A while ago I wrote a post on The Art Of Slow Living and what that means for myself and my family. Well, as irony would have it, the busyness of life and this season seemed to have consumed me this year. Finding the perfect gifts, spending too much time looking online and in the malls, making a long to-do list, trying to get that all done, it all seemed to take precedence over relaxing and taking things slower. And I had to get sick to realize just how hectic it’s really been.
I haven’t been feeling that well this past month and a half or so, a tight chest with pains, and difficulty breathing with no relief from my asthma inhalers, but I just figured it was because I haven’t been getting much sleep with Clementine teething and such. I figured if I powered through, kept going with my big list of to-dos, it would just disappear and I’d feel better again. Turns out, I have pneumonia. And have had it for a while.
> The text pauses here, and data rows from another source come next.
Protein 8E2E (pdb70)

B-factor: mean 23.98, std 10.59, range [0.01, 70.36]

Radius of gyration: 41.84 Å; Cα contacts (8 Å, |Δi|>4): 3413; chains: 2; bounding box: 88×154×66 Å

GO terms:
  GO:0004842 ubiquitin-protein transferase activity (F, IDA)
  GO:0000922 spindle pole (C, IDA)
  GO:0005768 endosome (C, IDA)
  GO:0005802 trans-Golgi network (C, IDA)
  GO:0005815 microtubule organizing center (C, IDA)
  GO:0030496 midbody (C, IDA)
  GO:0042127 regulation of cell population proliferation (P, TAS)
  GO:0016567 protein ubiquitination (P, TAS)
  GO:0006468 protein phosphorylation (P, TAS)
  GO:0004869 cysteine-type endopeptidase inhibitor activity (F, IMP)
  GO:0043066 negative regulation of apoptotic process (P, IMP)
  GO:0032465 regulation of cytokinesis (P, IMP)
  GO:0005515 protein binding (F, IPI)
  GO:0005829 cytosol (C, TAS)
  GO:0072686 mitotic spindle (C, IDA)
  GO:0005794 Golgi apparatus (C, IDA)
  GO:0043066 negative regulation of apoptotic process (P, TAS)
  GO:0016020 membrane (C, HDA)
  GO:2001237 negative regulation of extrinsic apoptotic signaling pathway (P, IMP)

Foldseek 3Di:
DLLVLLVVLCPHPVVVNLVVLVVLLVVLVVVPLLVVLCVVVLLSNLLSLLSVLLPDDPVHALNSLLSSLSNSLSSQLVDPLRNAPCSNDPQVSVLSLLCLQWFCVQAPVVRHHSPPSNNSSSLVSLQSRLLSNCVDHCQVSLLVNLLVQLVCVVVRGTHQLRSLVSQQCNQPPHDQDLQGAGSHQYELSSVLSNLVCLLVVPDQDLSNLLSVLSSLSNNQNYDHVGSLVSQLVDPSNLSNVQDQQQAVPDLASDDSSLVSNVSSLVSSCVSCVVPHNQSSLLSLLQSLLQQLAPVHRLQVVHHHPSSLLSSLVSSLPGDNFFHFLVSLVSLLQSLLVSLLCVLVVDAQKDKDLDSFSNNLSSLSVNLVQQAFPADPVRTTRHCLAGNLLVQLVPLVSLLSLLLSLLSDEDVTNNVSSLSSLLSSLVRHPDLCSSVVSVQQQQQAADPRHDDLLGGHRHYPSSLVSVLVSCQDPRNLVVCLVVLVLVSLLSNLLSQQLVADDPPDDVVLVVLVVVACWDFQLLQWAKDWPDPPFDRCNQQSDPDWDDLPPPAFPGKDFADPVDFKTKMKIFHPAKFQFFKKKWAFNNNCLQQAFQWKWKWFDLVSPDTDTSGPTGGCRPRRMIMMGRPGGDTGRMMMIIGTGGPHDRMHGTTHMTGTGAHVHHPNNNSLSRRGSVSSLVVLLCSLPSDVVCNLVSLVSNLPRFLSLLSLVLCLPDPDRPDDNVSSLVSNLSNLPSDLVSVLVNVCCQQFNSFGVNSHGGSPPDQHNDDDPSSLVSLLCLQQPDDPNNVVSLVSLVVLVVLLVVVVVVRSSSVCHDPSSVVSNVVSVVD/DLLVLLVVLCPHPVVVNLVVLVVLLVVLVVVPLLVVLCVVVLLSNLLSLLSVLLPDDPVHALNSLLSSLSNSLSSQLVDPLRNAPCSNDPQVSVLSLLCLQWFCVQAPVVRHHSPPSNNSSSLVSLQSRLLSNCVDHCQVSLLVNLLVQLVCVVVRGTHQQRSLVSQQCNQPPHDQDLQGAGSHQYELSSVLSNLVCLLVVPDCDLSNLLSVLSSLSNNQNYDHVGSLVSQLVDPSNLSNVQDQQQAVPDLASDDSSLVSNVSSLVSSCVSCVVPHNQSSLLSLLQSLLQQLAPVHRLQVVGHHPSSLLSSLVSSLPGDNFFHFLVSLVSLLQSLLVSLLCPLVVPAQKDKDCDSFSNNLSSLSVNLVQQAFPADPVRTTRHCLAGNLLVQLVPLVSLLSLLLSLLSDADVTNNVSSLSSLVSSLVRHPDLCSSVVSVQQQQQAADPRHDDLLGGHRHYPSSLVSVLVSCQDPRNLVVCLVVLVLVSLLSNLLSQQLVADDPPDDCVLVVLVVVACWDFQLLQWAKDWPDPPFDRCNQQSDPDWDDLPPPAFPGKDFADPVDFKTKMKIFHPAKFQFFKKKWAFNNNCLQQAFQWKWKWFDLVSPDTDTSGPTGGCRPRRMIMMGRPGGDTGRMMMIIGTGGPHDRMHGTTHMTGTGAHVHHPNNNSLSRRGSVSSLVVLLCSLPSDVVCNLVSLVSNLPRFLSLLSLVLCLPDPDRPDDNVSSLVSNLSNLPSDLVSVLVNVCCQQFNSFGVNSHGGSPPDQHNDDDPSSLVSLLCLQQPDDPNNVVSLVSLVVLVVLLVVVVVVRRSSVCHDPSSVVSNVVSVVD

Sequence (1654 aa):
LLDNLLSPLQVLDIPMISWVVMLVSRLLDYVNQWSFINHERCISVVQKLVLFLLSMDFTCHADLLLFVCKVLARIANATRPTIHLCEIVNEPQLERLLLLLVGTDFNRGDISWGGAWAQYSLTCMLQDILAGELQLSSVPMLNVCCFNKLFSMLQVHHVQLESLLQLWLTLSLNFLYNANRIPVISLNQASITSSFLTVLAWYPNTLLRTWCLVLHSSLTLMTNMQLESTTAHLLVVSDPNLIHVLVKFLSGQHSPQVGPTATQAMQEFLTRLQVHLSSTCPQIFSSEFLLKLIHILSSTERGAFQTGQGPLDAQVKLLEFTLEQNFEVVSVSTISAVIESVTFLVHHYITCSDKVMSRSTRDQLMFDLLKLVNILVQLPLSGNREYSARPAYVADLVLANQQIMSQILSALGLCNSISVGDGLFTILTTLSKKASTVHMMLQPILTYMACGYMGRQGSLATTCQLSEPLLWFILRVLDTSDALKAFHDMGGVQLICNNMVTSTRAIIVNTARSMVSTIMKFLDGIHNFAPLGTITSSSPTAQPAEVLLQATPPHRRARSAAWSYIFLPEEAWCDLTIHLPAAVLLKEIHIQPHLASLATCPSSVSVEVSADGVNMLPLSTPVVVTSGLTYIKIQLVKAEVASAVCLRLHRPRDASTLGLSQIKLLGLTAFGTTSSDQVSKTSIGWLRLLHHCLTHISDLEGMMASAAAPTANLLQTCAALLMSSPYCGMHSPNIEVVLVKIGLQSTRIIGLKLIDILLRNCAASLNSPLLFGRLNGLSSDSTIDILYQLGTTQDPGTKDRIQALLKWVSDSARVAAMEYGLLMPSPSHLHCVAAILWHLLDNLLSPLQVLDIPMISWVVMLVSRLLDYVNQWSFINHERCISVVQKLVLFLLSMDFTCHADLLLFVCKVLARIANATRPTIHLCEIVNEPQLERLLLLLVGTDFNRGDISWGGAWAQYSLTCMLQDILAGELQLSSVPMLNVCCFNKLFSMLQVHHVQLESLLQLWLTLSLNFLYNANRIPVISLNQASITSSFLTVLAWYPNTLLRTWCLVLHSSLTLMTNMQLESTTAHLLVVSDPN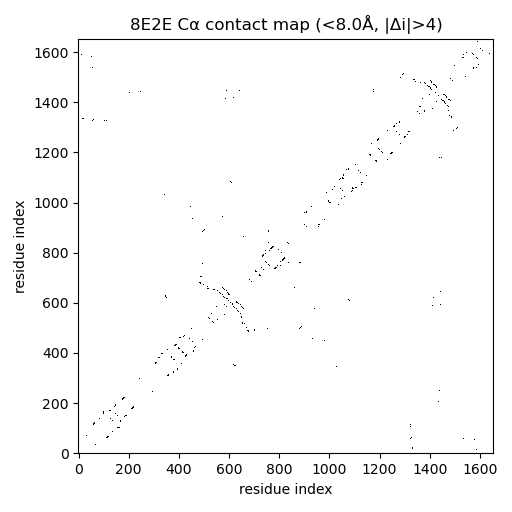LIHVLVKFLSGQHSPQVGPTATQAMQEFLTRLQVHLSSTCPQIFSSEFLLKLIHILSSTERGAFQTGQGPLDAQVKLLEFTLEQNFEVVSVSTISAVIESVTFLVHHYITCSDKVMSRSTRDQLMFDLLKLVNILVQLPLSGNREYSARPAYVADLVLANQQIMSQILSALGLCNSISVGDGLFTILTTLSKKASTVHMMLQPILTYMACGYMGRQGSLATTCQLSEPLLWFILRVLDTSDALKAFHDMGGVQLICNNMVTSTRAIIVNTARSMVSTIMKFLDGIHNFAPLGTITSSSPTAQPAEVLLQATPPHRRARSAAWSYIFLPEEAWCDLTIHLPAAVLLKEIHIQPHLASLATCPSSVSVEVSADGVNMLPLSTPVVVTSGLTYIKIQLVKAEVASAVCLRLHRPRDASTLGLSQIKLLGLTAFGTTSSDQVSKTSIGWLRLLHHCLTHISDLEGMMASAAAPTANLLQTCAALLMSSPYCGMHSPNIEVVLVKIGLQSTRIIGLKLIDILLRNCAASLNSPLLFGRLNGLSSDSTIDILYQLGTTQDPGTKDRIQALLKWVSDSARVAAMEYGLLMPSPSHLHCVAAILWH

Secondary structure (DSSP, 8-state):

I find it funny how when I don’t know what I have, I tend to power through the exhaustion and pain, but then when I do find out it’s like my body tells me “I told you so”, and I then finally realize that I need to take a breather. Go at a gentler pace.
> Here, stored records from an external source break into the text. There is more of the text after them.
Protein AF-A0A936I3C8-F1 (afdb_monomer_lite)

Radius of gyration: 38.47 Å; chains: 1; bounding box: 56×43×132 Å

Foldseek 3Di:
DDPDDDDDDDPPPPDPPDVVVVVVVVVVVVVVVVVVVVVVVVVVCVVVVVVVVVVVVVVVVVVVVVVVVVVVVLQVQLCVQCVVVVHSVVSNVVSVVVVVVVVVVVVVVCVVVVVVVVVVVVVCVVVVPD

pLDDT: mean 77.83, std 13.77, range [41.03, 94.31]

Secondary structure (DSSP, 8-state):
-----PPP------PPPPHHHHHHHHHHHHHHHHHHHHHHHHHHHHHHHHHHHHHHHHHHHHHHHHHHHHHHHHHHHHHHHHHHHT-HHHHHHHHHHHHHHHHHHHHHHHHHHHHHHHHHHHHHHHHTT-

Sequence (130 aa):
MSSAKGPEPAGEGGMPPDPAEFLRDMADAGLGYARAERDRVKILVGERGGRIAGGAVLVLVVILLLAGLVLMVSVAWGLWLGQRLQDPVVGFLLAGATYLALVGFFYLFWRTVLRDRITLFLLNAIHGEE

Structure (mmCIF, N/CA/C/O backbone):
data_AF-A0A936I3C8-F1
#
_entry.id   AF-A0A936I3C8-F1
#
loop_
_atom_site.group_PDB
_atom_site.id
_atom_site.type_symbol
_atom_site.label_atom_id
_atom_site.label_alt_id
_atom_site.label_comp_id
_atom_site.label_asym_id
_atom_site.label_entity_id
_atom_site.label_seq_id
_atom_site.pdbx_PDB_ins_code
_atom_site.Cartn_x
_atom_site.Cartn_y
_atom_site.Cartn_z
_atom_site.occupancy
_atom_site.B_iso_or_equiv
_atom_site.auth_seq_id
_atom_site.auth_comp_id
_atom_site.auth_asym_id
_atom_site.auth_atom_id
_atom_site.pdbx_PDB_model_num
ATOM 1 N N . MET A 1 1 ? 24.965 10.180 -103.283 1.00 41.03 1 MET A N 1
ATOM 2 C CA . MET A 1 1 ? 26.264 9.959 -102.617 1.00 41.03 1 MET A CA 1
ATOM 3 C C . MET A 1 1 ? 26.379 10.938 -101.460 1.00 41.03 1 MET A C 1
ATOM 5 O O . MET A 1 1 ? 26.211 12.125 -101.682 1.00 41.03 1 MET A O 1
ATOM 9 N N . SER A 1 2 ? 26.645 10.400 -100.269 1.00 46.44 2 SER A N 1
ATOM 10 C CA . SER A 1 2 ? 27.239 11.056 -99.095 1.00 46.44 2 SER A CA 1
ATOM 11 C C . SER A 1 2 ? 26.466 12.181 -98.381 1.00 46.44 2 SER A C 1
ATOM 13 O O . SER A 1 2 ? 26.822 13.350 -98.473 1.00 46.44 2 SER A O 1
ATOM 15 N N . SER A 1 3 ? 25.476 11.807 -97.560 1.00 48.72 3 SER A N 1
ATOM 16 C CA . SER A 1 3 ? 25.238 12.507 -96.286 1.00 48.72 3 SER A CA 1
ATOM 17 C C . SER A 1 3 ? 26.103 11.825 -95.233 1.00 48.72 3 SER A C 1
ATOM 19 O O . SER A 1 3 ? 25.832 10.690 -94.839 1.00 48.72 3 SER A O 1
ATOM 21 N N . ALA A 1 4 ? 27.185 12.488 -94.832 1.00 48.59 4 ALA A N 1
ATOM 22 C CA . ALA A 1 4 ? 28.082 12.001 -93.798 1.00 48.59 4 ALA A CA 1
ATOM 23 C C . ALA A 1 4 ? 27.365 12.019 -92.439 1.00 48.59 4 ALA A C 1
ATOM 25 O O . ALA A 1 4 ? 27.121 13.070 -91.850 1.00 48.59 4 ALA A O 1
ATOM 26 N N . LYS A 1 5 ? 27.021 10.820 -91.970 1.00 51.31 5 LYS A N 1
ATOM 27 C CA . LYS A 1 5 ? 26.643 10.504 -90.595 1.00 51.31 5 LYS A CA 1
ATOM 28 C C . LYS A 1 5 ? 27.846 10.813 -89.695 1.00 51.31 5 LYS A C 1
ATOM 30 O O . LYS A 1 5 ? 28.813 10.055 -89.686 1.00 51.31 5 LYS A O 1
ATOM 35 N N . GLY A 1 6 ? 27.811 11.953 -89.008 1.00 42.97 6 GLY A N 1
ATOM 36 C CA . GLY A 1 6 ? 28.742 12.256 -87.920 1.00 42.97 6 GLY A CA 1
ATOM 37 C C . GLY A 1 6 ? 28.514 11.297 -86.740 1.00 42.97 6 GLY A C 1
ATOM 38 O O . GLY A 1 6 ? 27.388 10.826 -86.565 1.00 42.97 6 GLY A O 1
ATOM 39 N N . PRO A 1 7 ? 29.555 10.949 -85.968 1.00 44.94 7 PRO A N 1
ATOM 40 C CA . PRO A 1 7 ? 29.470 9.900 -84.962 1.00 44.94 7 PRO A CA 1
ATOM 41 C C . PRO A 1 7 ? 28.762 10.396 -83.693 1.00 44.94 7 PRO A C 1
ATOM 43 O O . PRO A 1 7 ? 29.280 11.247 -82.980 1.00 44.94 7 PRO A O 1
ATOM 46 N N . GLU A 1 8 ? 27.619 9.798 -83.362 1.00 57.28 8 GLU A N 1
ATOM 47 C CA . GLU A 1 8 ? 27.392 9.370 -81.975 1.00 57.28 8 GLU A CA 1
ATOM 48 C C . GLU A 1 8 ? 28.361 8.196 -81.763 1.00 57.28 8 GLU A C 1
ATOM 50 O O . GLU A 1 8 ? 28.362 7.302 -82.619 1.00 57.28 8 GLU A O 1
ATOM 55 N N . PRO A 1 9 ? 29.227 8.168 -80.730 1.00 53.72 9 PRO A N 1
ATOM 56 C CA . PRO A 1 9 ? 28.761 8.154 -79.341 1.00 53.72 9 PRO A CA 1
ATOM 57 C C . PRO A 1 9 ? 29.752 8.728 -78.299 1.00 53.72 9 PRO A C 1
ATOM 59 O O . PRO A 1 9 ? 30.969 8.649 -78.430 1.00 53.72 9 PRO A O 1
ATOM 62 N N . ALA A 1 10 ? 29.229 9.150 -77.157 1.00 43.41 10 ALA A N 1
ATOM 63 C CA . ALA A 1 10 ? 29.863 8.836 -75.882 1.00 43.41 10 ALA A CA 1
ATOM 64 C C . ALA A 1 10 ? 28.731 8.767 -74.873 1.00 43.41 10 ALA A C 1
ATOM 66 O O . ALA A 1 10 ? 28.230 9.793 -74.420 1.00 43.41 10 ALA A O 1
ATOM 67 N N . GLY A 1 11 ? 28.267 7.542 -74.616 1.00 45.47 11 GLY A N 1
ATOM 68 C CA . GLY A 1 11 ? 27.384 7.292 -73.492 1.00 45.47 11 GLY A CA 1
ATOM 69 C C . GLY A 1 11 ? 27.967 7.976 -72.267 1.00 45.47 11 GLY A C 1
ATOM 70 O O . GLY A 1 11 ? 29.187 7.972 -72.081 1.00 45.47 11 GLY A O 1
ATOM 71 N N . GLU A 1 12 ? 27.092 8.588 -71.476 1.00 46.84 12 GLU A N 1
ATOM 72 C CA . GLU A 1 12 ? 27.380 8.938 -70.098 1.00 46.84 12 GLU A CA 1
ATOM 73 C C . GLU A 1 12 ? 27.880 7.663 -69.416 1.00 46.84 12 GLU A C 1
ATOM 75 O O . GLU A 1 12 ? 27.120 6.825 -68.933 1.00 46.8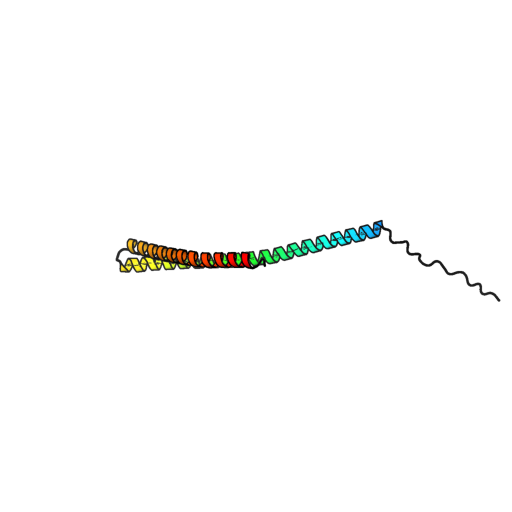4 12 GLU A O 1
ATOM 80 N N . GLY A 1 13 ? 29.196 7.467 -69.473 1.00 41.56 13 GLY A N 1
ATOM 81 C CA . GLY A 1 13 ? 29.906 6.535 -68.636 1.00 41.56 13 GLY A CA 1
ATOM 82 C C . GLY A 1 13 ? 29.755 7.109 -67.252 1.00 41.56 13 GLY A C 1
ATOM 83 O O . GLY A 1 13 ? 30.543 7.967 -66.862 1.00 41.56 13 GLY A O 1
ATOM 84 N N . GLY A 1 14 ? 28.682 6.700 -66.571 1.00 46.41 14 GLY A N 1
ATOM 85 C CA . GLY A 1 14 ? 28.477 6.980 -65.166 1.00 46.41 14 GLY A CA 1
ATOM 86 C C . GLY A 1 14 ? 29.781 6.650 -64.468 1.00 46.41 14 GLY A C 1
ATOM 87 O O . GLY A 1 14 ? 30.199 5.490 -64.438 1.00 46.41 14 GLY A O 1
ATOM 88 N N . MET A 1 15 ? 30.472 7.694 -64.010 1.00 53.31 15 MET A N 1
ATOM 89 C CA . MET A 1 15 ? 31.634 7.540 -63.158 1.00 53.31 15 MET A CA 1
ATOM 90 C C . MET A 1 15 ? 31.173 6.620 -62.024 1.00 53.31 15 MET A C 1
ATOM 92 O O . MET A 1 15 ? 30.093 6.875 -61.477 1.00 53.31 15 MET A O 1
ATOM 96 N N . PRO A 1 16 ? 31.877 5.505 -61.741 1.00 64.19 16 PRO A N 1
ATOM 97 C CA . PRO A 1 16 ? 31.476 4.641 -60.642 1.00 64.19 16 PRO A CA 1
ATOM 98 C C . PRO A 1 16 ? 31.313 5.550 -59.422 1.00 64.19 16 PRO A C 1
ATOM 100 O O . PRO A 1 16 ? 32.201 6.383 -59.209 1.00 64.19 16 PRO A O 1
ATOM 103 N N . PRO A 1 17 ? 30.166 5.481 -58.718 1.00 69.12 17 PRO A N 1
ATOM 104 C CA . PRO A 1 17 ? 29.860 6.408 -57.637 1.00 69.12 17 PRO A CA 1
ATOM 105 C C . PRO A 1 17 ? 31.080 6.502 -56.732 1.00 69.12 17 PRO A C 1
ATOM 107 O O . PRO A 1 17 ? 31.648 5.459 -56.388 1.00 69.12 17 PRO A O 1
ATOM 110 N N . ASP A 1 18 ? 31.522 7.731 -56.435 1.00 81.31 18 ASP A N 1
ATOM 111 C CA . ASP A 1 18 ? 32.714 7.938 -55.622 1.00 81.31 18 ASP A CA 1
ATOM 112 C C . ASP A 1 18 ? 32.520 7.121 -54.338 1.00 81.31 18 ASP A C 1
ATOM 114 O O . ASP A 1 18 ? 31.550 7.348 -53.605 1.00 81.31 18 ASP A O 1
ATOM 118 N N . PRO A 1 19 ? 33.375 6.121 -54.065 1.00 80.81 19 PRO A N 1
ATOM 119 C CA . PRO A 1 19 ? 33.215 5.279 -52.892 1.00 80.81 19 PRO A CA 1
ATOM 120 C C . PRO A 1 19 ? 33.188 6.111 -51.606 1.00 80.81 19 PRO A C 1
ATOM 122 O O . PRO A 1 19 ? 32.542 5.709 -50.640 1.00 80.81 19 PRO A O 1
ATOM 125 N N . ALA A 1 20 ? 33.823 7.289 -51.588 1.00 84.44 20 ALA A N 1
ATOM 126 C CA . ALA A 1 20 ? 33.737 8.216 -50.467 1.00 84.44 20 ALA A CA 1
ATOM 127 C C . ALA A 1 20 ? 32.346 8.862 -50.321 1.00 84.44 20 ALA A C 1
ATOM 129 O O . ALA A 1 20 ? 31.899 9.078 -49.196 1.00 84.44 20 ALA A O 1
ATOM 130 N N . GLU A 1 21 ? 31.655 9.150 -51.423 1.00 85.62 21 GLU A N 1
ATOM 131 C CA . GLU A 1 21 ? 30.294 9.703 -51.438 1.00 85.62 21 GLU A CA 1
ATOM 132 C C . GLU A 1 21 ? 29.271 8.643 -51.014 1.00 85.62 21 GLU A C 1
ATOM 134 O O . GLU A 1 21 ? 28.474 8.881 -50.111 1.00 85.62 21 GLU A O 1
ATOM 139 N N . PHE A 1 22 ? 29.397 7.417 -51.528 1.00 84.06 22 PHE A N 1
ATOM 140 C CA . PHE A 1 22 ? 28.572 6.284 -51.098 1.00 84.06 22 PHE A CA 1
ATOM 141 C C . PHE A 1 22 ? 28.732 5.968 -49.600 1.00 84.06 22 PHE A C 1
ATOM 143 O O . PHE A 1 22 ? 27.754 5.708 -48.895 1.00 84.06 22 PHE A O 1
ATOM 150 N N . LEU A 1 23 ? 29.968 6.013 -49.088 1.00 86.62 23 LEU A N 1
ATOM 151 C CA . LEU A 1 23 ? 30.242 5.814 -47.664 1.00 86.62 23 LEU A CA 1
ATOM 152 C C . LEU A 1 23 ? 29.660 6.937 -46.796 1.00 86.62 23 LEU A C 1
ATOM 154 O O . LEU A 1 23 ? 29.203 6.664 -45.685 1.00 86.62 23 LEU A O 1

I had a long list of things I wanted to accomplish yesterday, food I wanted to make, a home I wanted to clean, last minute items to purchase. But instead of continuing on with the fast pace and filled schedule that has been our past few weeks, I decided to take my own advice of living slowly, not allow the consumerism and busyness that has somehow become associated with this holiday season to continue to engulf me, and I drank tea. I took Clementines Five Month Photos (a bit late), and read part of a book. And it was delightful.
So here’s to a slower paced couple days of Christmas! Days spent with family and friends, enjoying one another’s company, cultivating community, cherishing every moment, and remembering the true reason why we are celebrating. Tomorrow is the birth of Christ, and I’m super excited to celebrate it!